Burton Invader 2014, size 9, Black/Grey
2014 Invader Snowboard Boot | Burton Snowboards
Thoughts: Since the DC's went well, thought the Burtons would blow me away. They didn't. First thing I noticed, no inner lacing system. Just velcroed to the tongue. Then I put them on and ouch, the top part of my foot (instep?) was super tight and uncomfortable. Okay fit length wise. Laced them up and just didn't feel supportive. Read good things about these so perhaps I need to take my time lacing these up and maybe they perform awesome on the mountain. But trying them on just didn't feel right. Light-weight though and the styling is cool. Like the green accents and little details. Just didn't dig them.
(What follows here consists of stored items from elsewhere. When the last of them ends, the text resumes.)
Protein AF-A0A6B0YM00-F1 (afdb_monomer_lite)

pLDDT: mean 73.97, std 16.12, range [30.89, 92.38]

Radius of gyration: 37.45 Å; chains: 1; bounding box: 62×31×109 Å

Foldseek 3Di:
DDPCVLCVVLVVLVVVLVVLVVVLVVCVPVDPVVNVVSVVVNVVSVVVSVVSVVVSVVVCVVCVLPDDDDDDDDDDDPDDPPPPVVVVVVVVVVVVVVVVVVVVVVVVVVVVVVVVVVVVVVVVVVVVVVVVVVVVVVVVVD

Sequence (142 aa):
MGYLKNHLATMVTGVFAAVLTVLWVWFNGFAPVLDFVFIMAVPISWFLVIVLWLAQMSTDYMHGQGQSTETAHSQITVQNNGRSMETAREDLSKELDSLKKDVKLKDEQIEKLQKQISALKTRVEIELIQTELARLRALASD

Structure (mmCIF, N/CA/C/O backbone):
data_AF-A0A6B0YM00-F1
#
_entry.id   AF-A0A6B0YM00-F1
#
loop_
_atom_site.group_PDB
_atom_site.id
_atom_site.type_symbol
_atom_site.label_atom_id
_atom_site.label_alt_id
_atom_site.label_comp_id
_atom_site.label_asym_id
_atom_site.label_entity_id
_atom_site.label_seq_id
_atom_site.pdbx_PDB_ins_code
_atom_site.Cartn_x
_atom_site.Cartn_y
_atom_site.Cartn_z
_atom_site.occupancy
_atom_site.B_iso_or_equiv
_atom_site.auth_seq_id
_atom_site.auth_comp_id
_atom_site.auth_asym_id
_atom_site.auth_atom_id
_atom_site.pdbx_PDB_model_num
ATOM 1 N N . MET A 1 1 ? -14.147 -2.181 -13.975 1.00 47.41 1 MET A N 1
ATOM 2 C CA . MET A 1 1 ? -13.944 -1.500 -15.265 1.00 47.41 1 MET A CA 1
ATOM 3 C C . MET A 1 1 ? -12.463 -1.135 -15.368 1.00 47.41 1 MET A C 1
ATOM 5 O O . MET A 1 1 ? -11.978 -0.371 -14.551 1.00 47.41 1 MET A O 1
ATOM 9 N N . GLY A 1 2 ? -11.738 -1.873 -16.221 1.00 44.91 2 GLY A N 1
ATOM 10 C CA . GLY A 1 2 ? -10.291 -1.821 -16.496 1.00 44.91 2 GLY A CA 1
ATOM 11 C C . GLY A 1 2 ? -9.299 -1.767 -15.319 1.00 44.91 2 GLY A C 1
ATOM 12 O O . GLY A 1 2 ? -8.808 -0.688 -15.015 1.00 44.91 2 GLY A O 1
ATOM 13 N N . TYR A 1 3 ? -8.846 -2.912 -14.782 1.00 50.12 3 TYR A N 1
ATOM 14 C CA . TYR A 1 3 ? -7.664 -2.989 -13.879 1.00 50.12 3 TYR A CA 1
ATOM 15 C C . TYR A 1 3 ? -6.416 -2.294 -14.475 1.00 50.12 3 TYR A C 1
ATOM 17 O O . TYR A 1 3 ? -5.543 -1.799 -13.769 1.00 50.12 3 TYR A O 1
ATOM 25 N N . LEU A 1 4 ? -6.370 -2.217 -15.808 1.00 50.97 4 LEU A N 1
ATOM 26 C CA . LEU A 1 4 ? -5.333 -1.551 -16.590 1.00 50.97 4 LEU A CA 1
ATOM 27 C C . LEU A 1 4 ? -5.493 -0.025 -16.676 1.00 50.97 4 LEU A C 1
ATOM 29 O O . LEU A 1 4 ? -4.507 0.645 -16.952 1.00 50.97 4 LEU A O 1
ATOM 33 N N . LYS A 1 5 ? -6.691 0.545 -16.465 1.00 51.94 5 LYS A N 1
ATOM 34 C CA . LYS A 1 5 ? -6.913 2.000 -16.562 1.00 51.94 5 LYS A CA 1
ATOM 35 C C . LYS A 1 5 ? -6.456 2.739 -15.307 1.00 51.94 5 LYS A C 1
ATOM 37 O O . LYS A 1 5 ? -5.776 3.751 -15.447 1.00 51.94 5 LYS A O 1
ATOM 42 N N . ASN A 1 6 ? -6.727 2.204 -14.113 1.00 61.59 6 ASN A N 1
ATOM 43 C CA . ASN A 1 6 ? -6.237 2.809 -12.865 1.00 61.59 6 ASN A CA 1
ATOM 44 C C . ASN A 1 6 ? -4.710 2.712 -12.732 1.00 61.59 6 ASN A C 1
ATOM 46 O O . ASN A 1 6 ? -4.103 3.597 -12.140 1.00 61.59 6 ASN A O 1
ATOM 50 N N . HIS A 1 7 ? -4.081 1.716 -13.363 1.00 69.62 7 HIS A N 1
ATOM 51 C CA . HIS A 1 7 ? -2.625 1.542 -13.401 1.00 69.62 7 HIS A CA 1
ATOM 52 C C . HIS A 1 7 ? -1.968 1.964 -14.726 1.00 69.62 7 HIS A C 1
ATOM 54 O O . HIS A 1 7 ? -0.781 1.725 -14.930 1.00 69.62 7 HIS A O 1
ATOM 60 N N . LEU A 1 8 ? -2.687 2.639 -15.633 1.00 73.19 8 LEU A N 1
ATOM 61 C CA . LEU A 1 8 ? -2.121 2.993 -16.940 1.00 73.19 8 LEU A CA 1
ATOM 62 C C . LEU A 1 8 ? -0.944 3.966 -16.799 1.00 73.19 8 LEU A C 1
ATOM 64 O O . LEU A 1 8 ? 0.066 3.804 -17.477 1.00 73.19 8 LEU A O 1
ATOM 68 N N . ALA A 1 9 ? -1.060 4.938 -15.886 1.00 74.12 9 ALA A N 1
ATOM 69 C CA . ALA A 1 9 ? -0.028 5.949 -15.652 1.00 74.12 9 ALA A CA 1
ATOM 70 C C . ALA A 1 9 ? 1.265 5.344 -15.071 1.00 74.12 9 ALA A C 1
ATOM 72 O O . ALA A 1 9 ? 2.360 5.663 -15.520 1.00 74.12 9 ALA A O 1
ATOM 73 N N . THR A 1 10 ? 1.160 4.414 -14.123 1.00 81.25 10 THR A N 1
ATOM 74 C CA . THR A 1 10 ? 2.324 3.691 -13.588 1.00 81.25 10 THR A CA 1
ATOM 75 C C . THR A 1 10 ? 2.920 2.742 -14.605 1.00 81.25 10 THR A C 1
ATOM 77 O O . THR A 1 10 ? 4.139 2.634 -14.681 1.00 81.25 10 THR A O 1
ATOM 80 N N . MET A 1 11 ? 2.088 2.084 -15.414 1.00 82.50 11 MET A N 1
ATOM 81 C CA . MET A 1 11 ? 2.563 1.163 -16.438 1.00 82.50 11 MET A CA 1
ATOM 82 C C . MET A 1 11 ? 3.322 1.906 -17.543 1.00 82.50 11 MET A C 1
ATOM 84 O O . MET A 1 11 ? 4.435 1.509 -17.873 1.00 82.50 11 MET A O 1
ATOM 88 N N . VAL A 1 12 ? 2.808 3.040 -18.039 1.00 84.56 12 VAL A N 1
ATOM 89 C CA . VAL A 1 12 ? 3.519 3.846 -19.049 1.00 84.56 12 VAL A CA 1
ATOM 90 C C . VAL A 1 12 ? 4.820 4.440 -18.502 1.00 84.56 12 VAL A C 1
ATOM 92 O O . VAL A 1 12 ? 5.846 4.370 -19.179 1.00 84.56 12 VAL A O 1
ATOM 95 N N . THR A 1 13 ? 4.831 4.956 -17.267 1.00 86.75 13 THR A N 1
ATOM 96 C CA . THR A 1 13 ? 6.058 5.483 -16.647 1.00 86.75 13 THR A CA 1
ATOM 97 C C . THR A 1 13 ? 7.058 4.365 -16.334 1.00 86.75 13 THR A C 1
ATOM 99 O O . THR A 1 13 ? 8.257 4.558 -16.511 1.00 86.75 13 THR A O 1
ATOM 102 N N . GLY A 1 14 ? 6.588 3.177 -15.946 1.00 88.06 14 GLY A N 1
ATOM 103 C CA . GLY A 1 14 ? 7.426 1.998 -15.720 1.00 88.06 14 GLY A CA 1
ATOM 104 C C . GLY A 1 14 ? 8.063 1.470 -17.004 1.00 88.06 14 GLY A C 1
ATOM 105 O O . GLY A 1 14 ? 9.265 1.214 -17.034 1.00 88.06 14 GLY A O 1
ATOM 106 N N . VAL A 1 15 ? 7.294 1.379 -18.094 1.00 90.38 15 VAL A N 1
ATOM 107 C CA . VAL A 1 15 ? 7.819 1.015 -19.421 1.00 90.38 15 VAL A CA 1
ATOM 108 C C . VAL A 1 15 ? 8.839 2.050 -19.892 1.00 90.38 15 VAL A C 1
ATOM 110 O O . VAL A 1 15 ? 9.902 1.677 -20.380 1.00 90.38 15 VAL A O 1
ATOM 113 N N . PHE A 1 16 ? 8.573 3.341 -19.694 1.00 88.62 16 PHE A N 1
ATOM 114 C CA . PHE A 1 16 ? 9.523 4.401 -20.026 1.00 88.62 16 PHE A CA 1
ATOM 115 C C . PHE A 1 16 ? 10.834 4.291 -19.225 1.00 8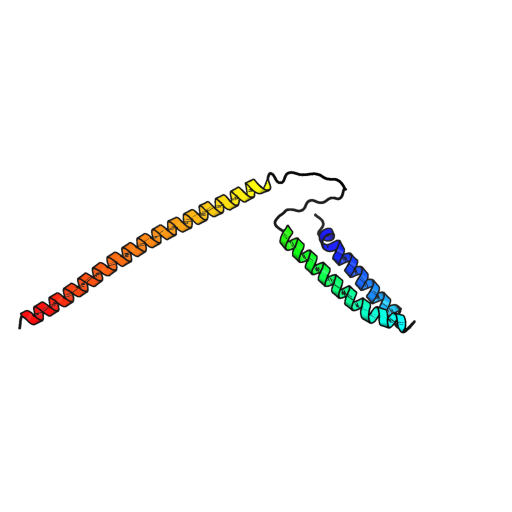8.62 16 PHE A C 1
ATOM 117 O O . PHE A 1 16 ? 11.914 4.371 -19.812 1.00 88.62 16 PHE A O 1
ATOM 124 N N . ALA A 1 17 ? 10.761 4.033 -17.915 1.00 90.31 17 ALA A N 1
ATOM 125 C CA . ALA A 1 17 ? 11.937 3.806 -17.071 1.00 90.31 17 ALA A CA 1
ATOM 126 C C . ALA A 1 17 ? 12.735 2.561 -17.510 1.00 90.31 17 ALA A C 1
ATOM 128 O O . ALA A 1 17 ? 13.968 2.589 -17.564 1.00 90.31 17 ALA A O 1
ATOM 129 N N . ALA A 1 18 ? 12.045 1.483 -17.894 1.00 91.56 18 ALA A N 1
ATOM 130 C CA . ALA A 1 18 ? 12.675 0.277 -18.423 1.00 91.56 18 ALA A CA 1
ATOM 131 C C . ALA A 1 18 ? 13.386 0.541 -19.760 1.00 91.56 18 ALA A C 1
ATOM 133 O O . ALA A 1 18 ? 14.542 0.150 -19.920 1.00 91.56 18 ALA A O 1
ATOM 134 N N . VAL A 1 19 ? 12.745 1.261 -20.689 1.00 92.19 19 VAL A N 1
ATOM 135 C CA . VAL A 1 19 ? 13.357 1.659 -21.967 1.00 92.19 19 VAL A CA 1
ATOM 136 C C . VAL A 1 19 ? 14.593 2.519 -21.726 1.00 92.19 19 VAL A C 1
ATOM 138 O O . VAL A 1 19 ? 15.633 2.226 -22.304 1.00 92.19 19 VAL A O 1
ATOM 141 N N . LEU A 1 20 ? 14.529 3.514 -20.835 1.00 88.06 20 LEU A N 1
ATOM 142 C CA . LEU A 1 20 ? 15.692 4.330 -20.460 1.00 88.06 20 LEU A CA 1
ATOM 143 C C . LEU A 1 20 ? 16.839 3.491 -19.884 1.00 88.06 20 LEU A C 1
ATOM 145 O O . LEU A 1 20 ? 17.998 3.749 -20.197 1.00 88.06 20 LEU A O 1
ATOM 149 N N . THR A 1 21 ? 16.527 2.470 -19.083 1.00 87.88 21 THR A N 1
ATOM 150 C CA . THR A 1 21 ? 17.534 1.578 -18.487 1.00 87.88 21 THR A CA 1
ATOM 151 C C . THR A 1 21 ? 18.193 0.682 -19.542 1.00 87.88 21 THR A C 1
ATOM 153 O O . THR A 1 21 ? 19.410 0.522 -19.547 1.00 87.88 21 THR A O 1
ATOM 156 N N . VAL A 1 22 ? 17.413 0.126 -20.476 1.00 89.69 22 VAL A N 1
ATOM 157 C CA . VAL A 1 22 ? 17.944 -0.673 -21.598 1.00 89.69 22 VAL A CA 1
ATOM 158 C C . VAL A 1 22 ? 18.776 0.198 -22.538 1.00 89.69 22 VAL A C 1
ATOM 160 O O . VAL A 1 22 ? 19.851 -0.206 -22.979 1.00 89.69 22 VAL A O 1
ATOM 163 N N . LEU A 1 23 ? 18.299 1.414 -22.809 1.00 87.81 23 LEU A N 1
ATOM 164 C CA . LEU A 1 23 ? 18.997 2.389 -23.635 1.00 87.81 23 LEU A CA 1
ATOM 165 C C . LEU A 1 23 ? 20.338 2.777 -23.005 1.00 87.81 23 LEU A C 1
ATOM 167 O O . LEU A 1 23 ? 21.333 2.866 -23.716 1.00 87.81 23 LEU A O 1
ATOM 171 N N . TRP A 1 24 ? 20.396 2.922 -21.678 1.00 84.50 24 TRP A N 1
ATOM 172 C CA . TRP A 1 24 ? 21.645 3.183 -20.967 1.00 84.50 24 TRP A CA 1
ATOM 173 C C . TRP A 1 24 ? 22.689 2.087 -21.205 1.00 84.50 24 TRP A C 1
ATOM 175 O O . TRP A 1 24 ? 23.802 2.405 -21.609 1.00 84.50 24 TRP A O 1
ATOM 185 N N . VAL A 1 25 ? 22.329 0.805 -21.057 1.00 85.06 25 VAL A N 1
ATOM 186 C CA . VAL A 1 25 ? 23.255 -0.322 -21.298 1.00 85.06 25 VAL A CA 1
ATOM 187 C C . VAL A 1 25 ? 23.795 -0.322 -22.734 1.00 85.06 25 VAL A C 1
ATOM 189 O O . VAL A 1 25 ? 24.952 -0.670 -22.950 1.00 85.06 25 VAL A O 1
ATOM 192 N N . TRP A 1 26 ? 22.990 0.105 -23.710 1.00 82.50 26 TRP A N 1
ATOM 193 C CA . TRP A 1 26 ? 23.401 0.182 -25.115 1.00 82.50 26 TRP A CA 1
ATOM 194 C C . TRP A 1 26 ? 24.305 1.388 -25.420 1.00 82.50 26 TRP A C 1
ATOM 196 O O . TRP A 1 26 ? 25.222 1.292 -26.234 1.00 82.50 26 TRP A O 1
ATOM 206 N N . PHE A 1 27 ? 24.049 2.535 -24.786 1.00 78.31 27 PHE A N 1
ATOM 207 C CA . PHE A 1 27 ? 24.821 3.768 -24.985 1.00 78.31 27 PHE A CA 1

Forum Tramp 2013, size 9, Black
Forum Tramp Snowboard Boots Black Gummer | 2013
Thoughts: Also read good things about these, expected to really like them but unfortunately, I didn't. The size 9 fit snug, a little tight even. The inner lacing system was kinda weird, like it only tightened in the middle near my ankle. Plus, the pull strings and the lock felt flimsy and unreliable compared to the DC's. Also, the front piece of the inner lining was narrow compared to the DC's which was really fat and wide. I didn't like that it velcroed together. The inside of the heel has this ridge at the back which I guess promotes your foot to be lodged in which felt okay but maybe that's what made it feel a little too snug. It looked nice in photos but in person, I didn't like the style as much. Personally didn't like the front toe part where they are stitched upward together. Little details lacked quality which was disappointing. Maybe they take a lot of adjusting to feel right? And maybe they perform better than they initially feel and look? Without being able to actually use them, it's falling short of what I expected.

Bonus for size comparison: Forum Tramp, size 8.5, Grey Wash
Forum Tramp Snowboard Boot - Men's | Dogfunk.com
Thoughts: Super tight. Was expecting this when I felt how snug the size 9 already was. I like this color better. Couldn't wear it though.

So, in my quick try-ons in my living room, the DC Phase is the winner. Am I missing something? Would I be totally wrong if I was able to get out there and try all three out on the board? Does your experience differ? I'd appreciate any thoughts and advice. Thanks!


----------



## ThredJack (Mar 18, 2014)

I just bought a pair of the same Burton invaders. I'm usually a 9.5, but 8.5 was what I needed for the Invaders. Try going down a half size or a whole size.


----------